Improved allometric equations for estimating biomass of the three Castanopsis carlesii H. forest types in subtropical China

Abstract

Estimation of forest biomass is of great significance for determining the most effective way to analyze carbon storage and dynamics. To enhance the accuracy of such estimations, the development of locally not pantropically—derived reliable allometric models is advised whenever possible, especially for dominant and widely distributed tree species, such as in the Castanopsis carlesii H. (C. carlesii) forests in subtropical China. Here, C. carlesii allometric equations were developed and applied to examine for three subtropical forests: a natural primary forest, an artificial-assisted naturally regenerated secondary forest and a C. carlesii plantation. To develop these allometric equations, destructive measurements of architecture and biomass of above- and below-ground components were undertaken for 33 sample trees from 10 dominant species, with stem diameters (at 1.30 m, or above buttresses) ranging from 4 to 67 cm.
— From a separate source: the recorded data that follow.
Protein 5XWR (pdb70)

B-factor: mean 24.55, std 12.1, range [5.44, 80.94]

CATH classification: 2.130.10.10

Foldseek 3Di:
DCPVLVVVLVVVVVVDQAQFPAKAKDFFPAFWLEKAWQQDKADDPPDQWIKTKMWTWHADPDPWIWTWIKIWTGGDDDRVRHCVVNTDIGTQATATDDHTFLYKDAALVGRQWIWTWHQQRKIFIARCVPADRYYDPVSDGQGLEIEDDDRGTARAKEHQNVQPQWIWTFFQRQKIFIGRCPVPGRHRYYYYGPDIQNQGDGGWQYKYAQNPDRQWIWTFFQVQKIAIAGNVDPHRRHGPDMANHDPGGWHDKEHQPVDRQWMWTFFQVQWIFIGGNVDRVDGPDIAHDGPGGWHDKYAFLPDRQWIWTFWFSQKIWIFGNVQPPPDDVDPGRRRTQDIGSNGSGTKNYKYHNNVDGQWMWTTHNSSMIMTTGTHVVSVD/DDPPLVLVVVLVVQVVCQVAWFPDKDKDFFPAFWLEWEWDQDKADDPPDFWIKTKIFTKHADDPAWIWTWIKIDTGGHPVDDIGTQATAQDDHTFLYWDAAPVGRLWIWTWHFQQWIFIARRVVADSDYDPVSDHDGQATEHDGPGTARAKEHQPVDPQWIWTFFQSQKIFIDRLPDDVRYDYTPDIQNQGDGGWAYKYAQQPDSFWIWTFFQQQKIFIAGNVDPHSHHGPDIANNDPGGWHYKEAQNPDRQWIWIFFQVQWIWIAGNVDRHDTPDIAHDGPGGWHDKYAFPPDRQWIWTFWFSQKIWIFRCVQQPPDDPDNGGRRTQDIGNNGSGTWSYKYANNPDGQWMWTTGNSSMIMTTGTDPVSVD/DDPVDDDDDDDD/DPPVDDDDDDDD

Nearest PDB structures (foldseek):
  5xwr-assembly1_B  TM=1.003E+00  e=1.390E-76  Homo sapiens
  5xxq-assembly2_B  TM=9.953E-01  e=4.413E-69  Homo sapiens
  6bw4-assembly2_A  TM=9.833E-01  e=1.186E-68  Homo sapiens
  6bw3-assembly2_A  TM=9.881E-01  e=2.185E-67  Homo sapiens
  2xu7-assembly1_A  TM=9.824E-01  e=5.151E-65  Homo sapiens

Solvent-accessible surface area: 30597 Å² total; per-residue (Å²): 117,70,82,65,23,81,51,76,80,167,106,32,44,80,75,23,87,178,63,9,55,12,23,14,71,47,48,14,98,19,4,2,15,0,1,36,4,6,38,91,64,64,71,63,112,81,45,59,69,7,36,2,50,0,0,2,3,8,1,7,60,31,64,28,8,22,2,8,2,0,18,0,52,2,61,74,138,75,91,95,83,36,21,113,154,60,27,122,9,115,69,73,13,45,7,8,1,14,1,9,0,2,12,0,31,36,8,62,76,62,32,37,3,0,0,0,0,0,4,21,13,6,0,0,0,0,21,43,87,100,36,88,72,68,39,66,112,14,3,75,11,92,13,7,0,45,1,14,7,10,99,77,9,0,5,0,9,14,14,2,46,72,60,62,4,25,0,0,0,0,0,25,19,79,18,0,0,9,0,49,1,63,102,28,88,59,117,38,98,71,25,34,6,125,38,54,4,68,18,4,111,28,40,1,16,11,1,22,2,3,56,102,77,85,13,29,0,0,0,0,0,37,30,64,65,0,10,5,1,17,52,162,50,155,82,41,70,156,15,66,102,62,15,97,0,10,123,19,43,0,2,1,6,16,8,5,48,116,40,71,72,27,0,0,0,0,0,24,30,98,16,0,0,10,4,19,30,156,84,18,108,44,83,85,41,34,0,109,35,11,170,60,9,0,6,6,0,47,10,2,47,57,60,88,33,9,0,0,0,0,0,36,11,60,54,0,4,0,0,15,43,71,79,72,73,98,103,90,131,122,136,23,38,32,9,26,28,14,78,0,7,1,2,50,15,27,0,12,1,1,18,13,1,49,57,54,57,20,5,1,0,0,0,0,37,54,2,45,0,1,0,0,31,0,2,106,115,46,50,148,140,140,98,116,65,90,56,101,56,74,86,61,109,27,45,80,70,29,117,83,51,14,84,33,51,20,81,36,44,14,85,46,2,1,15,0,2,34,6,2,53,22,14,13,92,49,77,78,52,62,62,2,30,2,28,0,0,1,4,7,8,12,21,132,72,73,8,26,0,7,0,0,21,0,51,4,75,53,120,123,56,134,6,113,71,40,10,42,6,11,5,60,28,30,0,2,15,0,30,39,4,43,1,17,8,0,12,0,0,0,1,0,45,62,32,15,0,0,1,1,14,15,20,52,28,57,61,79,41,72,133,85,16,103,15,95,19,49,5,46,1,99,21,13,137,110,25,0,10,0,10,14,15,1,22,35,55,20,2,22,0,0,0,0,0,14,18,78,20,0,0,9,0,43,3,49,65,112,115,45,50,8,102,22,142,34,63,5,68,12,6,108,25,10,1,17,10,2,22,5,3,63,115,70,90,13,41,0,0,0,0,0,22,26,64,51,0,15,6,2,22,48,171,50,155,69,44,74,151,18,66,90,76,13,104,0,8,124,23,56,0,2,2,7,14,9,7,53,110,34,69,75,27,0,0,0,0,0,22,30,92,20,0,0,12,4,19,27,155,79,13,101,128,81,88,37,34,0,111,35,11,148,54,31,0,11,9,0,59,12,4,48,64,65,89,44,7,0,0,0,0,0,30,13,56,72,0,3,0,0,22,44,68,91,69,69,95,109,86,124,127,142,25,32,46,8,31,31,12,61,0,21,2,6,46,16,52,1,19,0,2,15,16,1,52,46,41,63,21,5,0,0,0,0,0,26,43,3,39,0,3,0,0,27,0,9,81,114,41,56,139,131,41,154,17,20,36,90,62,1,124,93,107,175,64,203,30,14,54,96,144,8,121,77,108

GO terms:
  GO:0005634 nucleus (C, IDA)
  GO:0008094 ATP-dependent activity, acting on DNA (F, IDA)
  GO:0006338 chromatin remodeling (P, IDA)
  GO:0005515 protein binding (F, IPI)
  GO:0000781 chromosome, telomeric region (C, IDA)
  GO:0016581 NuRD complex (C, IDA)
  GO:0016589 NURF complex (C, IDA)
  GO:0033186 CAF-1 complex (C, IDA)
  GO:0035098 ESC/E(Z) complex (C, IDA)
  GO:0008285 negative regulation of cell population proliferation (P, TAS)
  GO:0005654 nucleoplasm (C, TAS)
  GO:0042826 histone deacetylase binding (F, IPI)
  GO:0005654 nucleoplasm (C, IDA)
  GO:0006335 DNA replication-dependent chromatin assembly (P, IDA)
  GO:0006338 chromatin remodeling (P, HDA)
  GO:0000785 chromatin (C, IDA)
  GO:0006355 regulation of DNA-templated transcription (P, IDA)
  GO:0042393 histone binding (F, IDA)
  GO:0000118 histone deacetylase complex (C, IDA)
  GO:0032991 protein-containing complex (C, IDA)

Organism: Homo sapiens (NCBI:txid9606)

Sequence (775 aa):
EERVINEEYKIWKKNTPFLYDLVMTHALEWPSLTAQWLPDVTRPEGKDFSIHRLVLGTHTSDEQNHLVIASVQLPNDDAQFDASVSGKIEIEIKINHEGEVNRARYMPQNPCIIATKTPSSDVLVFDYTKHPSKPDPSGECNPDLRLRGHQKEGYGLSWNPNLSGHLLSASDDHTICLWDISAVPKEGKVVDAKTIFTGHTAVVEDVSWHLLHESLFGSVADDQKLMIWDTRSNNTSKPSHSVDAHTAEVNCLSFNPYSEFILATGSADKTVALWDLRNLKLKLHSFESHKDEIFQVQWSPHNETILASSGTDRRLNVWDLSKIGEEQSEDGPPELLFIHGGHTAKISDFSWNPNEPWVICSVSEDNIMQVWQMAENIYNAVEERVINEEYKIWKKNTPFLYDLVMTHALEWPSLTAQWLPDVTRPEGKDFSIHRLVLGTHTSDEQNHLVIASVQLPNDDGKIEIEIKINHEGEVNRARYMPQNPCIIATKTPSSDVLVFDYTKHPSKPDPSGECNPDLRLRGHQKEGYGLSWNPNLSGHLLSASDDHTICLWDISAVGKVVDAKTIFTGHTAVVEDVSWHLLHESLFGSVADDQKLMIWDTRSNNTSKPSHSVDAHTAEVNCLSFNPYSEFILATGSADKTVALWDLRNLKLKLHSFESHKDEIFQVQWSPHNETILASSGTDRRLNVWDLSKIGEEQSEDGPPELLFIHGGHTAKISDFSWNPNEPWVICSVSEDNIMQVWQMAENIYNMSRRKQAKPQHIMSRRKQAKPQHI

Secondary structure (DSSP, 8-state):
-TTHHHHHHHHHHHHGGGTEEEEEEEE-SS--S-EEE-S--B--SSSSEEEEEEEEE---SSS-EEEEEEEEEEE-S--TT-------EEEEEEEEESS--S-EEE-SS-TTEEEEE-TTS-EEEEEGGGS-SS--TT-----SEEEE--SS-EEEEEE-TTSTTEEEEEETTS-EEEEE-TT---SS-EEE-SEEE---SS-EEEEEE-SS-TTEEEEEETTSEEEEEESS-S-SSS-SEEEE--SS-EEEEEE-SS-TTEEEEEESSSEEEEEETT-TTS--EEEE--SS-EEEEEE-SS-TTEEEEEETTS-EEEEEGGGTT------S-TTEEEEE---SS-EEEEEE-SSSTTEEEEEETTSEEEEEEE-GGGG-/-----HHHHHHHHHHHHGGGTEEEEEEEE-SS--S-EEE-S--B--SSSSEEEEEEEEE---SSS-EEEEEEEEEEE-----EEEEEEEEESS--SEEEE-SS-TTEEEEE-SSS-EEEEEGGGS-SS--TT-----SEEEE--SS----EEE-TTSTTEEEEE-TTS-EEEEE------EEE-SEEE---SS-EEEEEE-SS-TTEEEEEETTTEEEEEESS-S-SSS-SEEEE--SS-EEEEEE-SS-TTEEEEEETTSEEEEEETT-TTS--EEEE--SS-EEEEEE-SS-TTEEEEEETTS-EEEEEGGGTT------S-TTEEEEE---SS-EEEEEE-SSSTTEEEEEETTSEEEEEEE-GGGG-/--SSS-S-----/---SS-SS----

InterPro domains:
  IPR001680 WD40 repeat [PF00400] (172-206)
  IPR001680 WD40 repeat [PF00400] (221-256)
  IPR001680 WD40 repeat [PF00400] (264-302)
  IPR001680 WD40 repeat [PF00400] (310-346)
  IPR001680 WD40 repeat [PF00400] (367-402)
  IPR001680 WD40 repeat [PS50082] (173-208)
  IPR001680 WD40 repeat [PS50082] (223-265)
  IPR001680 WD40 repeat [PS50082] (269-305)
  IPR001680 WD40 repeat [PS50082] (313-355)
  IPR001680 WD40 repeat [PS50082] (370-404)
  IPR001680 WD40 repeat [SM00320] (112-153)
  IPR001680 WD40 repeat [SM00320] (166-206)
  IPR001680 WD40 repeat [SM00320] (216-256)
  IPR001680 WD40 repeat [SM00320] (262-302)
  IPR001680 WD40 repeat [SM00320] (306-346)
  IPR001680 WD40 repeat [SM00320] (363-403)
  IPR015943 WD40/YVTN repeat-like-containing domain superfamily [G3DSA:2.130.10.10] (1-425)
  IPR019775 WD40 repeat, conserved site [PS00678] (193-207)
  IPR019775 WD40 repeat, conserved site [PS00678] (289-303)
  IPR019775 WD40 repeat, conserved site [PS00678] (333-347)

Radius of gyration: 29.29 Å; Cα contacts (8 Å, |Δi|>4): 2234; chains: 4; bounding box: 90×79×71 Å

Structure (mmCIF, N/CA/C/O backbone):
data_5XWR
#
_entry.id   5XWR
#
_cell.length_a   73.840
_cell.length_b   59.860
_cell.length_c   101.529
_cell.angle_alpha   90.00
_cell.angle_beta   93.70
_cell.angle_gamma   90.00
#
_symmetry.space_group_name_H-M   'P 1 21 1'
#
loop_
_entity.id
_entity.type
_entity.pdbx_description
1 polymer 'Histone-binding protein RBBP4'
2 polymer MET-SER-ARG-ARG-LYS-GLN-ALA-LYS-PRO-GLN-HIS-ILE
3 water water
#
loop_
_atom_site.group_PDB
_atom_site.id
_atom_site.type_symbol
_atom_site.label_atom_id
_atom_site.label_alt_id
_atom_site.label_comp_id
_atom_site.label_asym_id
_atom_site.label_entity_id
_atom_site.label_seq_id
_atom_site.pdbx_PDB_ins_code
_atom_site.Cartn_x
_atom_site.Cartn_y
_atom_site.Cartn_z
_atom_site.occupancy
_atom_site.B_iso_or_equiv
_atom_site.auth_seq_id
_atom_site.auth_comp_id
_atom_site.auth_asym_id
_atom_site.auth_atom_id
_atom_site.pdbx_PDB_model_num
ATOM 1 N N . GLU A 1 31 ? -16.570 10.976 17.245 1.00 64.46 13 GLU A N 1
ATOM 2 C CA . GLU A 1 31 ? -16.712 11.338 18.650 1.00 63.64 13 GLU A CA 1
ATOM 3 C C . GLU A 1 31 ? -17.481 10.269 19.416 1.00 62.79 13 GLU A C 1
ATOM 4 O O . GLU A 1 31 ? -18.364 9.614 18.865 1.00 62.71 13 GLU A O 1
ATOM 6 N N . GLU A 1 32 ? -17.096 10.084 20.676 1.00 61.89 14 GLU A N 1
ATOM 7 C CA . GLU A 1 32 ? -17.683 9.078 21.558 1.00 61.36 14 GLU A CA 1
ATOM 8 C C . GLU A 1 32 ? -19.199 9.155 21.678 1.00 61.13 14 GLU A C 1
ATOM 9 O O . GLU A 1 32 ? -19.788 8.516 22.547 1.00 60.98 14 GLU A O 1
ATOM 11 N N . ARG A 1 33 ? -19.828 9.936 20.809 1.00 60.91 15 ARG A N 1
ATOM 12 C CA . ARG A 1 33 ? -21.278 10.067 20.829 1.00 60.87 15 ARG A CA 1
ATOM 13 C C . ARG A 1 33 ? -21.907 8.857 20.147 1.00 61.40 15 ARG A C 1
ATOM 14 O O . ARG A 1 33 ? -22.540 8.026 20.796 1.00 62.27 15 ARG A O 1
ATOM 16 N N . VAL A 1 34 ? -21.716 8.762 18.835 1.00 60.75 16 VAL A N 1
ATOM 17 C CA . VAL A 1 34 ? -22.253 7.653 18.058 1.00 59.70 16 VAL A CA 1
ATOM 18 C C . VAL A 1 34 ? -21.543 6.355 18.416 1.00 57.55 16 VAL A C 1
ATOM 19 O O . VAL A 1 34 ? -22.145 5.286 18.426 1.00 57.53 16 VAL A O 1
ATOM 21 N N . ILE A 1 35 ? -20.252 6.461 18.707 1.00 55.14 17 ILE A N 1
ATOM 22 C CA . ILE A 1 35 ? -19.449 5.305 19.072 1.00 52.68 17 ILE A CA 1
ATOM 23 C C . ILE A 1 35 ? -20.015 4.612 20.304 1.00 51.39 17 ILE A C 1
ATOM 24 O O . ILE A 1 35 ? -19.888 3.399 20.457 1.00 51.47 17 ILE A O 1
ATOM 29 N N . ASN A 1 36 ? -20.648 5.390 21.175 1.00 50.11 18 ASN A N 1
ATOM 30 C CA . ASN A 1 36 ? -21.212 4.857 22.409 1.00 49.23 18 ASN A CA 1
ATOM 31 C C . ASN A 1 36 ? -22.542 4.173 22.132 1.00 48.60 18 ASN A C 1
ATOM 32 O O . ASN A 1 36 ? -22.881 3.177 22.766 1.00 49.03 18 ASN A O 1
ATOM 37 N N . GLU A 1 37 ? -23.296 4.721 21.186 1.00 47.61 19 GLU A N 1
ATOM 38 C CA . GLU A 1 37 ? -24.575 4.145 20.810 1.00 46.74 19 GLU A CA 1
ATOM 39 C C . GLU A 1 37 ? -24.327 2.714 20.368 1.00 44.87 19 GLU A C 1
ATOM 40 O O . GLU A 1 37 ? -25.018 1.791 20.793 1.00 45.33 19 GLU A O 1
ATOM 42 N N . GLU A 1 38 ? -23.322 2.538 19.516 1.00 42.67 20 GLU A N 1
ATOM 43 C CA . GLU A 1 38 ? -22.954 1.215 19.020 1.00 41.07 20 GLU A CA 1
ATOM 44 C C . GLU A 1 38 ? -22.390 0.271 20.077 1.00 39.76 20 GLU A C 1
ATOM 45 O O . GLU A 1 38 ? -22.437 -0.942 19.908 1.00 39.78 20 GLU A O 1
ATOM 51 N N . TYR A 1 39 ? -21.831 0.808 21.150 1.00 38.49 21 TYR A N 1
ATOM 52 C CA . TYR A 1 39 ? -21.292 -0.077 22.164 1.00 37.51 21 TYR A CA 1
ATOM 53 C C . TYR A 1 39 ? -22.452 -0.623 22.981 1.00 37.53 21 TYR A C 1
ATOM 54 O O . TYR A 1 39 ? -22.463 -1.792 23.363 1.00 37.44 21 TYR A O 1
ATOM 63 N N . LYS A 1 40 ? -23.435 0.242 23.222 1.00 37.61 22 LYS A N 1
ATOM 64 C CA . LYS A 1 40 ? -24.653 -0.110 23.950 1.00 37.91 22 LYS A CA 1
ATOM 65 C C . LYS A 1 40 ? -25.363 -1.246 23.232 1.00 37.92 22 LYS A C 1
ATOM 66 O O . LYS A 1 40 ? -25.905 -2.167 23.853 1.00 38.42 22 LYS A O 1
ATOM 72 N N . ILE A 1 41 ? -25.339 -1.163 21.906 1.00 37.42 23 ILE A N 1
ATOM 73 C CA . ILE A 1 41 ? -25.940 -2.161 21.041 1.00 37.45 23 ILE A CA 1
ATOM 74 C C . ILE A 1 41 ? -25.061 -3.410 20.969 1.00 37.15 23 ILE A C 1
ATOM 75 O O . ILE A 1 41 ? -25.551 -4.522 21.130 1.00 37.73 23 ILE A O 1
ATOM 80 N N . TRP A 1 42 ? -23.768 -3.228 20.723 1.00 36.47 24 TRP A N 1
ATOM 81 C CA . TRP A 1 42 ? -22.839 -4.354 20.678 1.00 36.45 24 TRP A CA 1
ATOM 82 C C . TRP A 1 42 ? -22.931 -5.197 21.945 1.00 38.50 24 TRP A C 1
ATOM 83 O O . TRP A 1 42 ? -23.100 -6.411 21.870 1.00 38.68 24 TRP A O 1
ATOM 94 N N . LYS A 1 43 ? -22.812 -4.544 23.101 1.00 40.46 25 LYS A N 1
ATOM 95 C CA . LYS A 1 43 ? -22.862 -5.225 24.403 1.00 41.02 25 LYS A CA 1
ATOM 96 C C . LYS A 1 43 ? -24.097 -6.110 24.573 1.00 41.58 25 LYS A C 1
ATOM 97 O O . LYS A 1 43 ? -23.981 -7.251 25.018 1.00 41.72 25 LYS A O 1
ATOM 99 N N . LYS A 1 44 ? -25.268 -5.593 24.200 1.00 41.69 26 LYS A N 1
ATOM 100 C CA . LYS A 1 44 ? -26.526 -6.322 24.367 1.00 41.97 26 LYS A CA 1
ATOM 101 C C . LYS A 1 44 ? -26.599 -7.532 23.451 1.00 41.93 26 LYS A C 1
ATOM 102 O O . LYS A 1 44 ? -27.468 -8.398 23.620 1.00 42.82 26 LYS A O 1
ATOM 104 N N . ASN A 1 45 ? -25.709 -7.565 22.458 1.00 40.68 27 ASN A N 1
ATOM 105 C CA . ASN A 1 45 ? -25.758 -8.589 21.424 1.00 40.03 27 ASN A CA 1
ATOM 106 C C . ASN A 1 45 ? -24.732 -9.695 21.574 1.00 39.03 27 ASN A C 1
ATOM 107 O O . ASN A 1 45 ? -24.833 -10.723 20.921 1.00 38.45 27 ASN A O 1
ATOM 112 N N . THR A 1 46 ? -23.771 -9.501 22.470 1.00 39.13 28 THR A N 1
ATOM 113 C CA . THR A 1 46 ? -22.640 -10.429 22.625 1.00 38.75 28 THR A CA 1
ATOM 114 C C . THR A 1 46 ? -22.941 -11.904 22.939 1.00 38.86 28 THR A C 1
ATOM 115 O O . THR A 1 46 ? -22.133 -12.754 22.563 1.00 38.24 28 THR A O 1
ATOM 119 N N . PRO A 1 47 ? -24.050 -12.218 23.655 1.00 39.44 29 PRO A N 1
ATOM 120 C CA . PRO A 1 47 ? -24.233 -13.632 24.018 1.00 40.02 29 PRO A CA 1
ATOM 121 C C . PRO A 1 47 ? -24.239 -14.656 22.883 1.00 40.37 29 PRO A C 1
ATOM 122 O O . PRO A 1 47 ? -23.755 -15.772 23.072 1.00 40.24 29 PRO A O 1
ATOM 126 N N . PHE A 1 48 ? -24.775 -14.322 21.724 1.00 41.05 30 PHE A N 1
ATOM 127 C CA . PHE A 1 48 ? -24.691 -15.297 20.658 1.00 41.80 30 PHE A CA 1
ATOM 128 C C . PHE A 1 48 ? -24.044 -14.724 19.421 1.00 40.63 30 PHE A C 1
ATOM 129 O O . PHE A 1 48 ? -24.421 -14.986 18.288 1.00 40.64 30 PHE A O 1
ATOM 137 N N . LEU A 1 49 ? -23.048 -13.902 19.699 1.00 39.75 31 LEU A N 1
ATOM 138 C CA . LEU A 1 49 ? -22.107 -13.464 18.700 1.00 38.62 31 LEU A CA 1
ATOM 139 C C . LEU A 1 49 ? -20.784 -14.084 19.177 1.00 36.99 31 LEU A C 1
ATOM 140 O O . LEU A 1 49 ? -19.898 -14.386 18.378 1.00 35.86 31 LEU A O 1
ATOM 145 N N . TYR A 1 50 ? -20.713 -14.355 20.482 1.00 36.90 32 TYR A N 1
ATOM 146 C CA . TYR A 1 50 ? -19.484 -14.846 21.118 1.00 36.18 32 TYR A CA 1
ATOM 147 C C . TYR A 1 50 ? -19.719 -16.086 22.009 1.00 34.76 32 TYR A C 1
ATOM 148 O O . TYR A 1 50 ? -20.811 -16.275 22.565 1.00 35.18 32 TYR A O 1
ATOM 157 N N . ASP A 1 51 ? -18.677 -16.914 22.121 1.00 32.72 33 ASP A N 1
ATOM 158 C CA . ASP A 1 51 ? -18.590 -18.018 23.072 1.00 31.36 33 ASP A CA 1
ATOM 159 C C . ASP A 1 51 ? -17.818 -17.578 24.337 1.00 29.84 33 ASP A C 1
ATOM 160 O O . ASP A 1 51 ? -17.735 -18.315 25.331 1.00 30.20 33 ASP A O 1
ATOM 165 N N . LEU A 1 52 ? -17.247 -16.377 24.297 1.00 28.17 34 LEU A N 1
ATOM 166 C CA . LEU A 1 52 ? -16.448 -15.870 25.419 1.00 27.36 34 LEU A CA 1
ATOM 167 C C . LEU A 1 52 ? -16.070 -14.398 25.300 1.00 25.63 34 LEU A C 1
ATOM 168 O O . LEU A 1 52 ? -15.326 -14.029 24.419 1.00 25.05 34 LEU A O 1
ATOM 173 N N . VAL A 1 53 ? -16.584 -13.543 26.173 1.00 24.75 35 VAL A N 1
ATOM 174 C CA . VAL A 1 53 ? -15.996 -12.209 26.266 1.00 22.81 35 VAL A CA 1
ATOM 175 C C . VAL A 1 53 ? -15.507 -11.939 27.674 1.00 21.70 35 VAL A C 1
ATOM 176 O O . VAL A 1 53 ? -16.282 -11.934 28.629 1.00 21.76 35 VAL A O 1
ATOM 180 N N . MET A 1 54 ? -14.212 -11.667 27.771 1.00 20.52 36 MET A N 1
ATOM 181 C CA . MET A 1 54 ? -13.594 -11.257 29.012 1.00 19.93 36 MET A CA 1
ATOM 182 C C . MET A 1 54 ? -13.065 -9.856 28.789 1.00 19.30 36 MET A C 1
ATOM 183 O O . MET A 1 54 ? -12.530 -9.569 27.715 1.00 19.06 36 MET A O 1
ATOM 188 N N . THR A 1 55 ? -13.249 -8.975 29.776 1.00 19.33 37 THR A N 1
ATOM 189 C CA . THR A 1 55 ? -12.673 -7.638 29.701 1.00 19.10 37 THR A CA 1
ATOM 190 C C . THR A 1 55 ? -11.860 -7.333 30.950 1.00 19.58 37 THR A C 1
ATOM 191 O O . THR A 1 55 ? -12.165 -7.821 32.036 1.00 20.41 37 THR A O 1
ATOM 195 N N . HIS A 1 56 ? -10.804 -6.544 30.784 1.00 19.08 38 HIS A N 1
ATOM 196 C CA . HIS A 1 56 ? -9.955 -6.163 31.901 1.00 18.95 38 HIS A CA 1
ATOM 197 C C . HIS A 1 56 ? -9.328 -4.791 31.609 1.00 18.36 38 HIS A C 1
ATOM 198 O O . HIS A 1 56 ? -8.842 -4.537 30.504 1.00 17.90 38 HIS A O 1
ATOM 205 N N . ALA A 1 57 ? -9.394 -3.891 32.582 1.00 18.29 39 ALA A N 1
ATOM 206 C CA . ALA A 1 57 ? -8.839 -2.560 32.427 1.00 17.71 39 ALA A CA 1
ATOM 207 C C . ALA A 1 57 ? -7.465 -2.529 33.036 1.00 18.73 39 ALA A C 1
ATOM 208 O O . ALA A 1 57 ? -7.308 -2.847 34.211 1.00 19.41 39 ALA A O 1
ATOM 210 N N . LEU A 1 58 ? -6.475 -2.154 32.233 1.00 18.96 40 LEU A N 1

The mixed-species regressions with only the diameter at breast height as a predictor gave the best-fitting allometric relationship for biomass estimation of foliage, branch and coarse roots; the inclusion of tree height gave the best-fitting allometric relationship for estimation of stem and total biomass. Adding wood density did not improve model performance. Dominant-species regression for C. carlesii was able to predict biomass well using only diameter at breast height as a metric, but adding height and wood density slightly improved the goodness-of-fit, indicating that wood density and tree height may be crucial factors in above- and below-ground biomass models of these subtropical forests. The mixed-species regressions were able to predict well the total biomass of both primary and secondary forests, while the dominant-species models gave a better fit for estimating biomass of the C. carlesii plantation. The biomass estimates of the secondary forest was significantly higher than those of the C. carlesii plantation, indicating that intense forest regeneration practices might cause the reduction of above- and below-ground forest biomass. Therefore, distinct models for the biomass estimation of mixed forests and pure plantation are likely to be needed to improve the accuracy of both biomass assessment protocols and estimations of C sequestration for subtropical forests.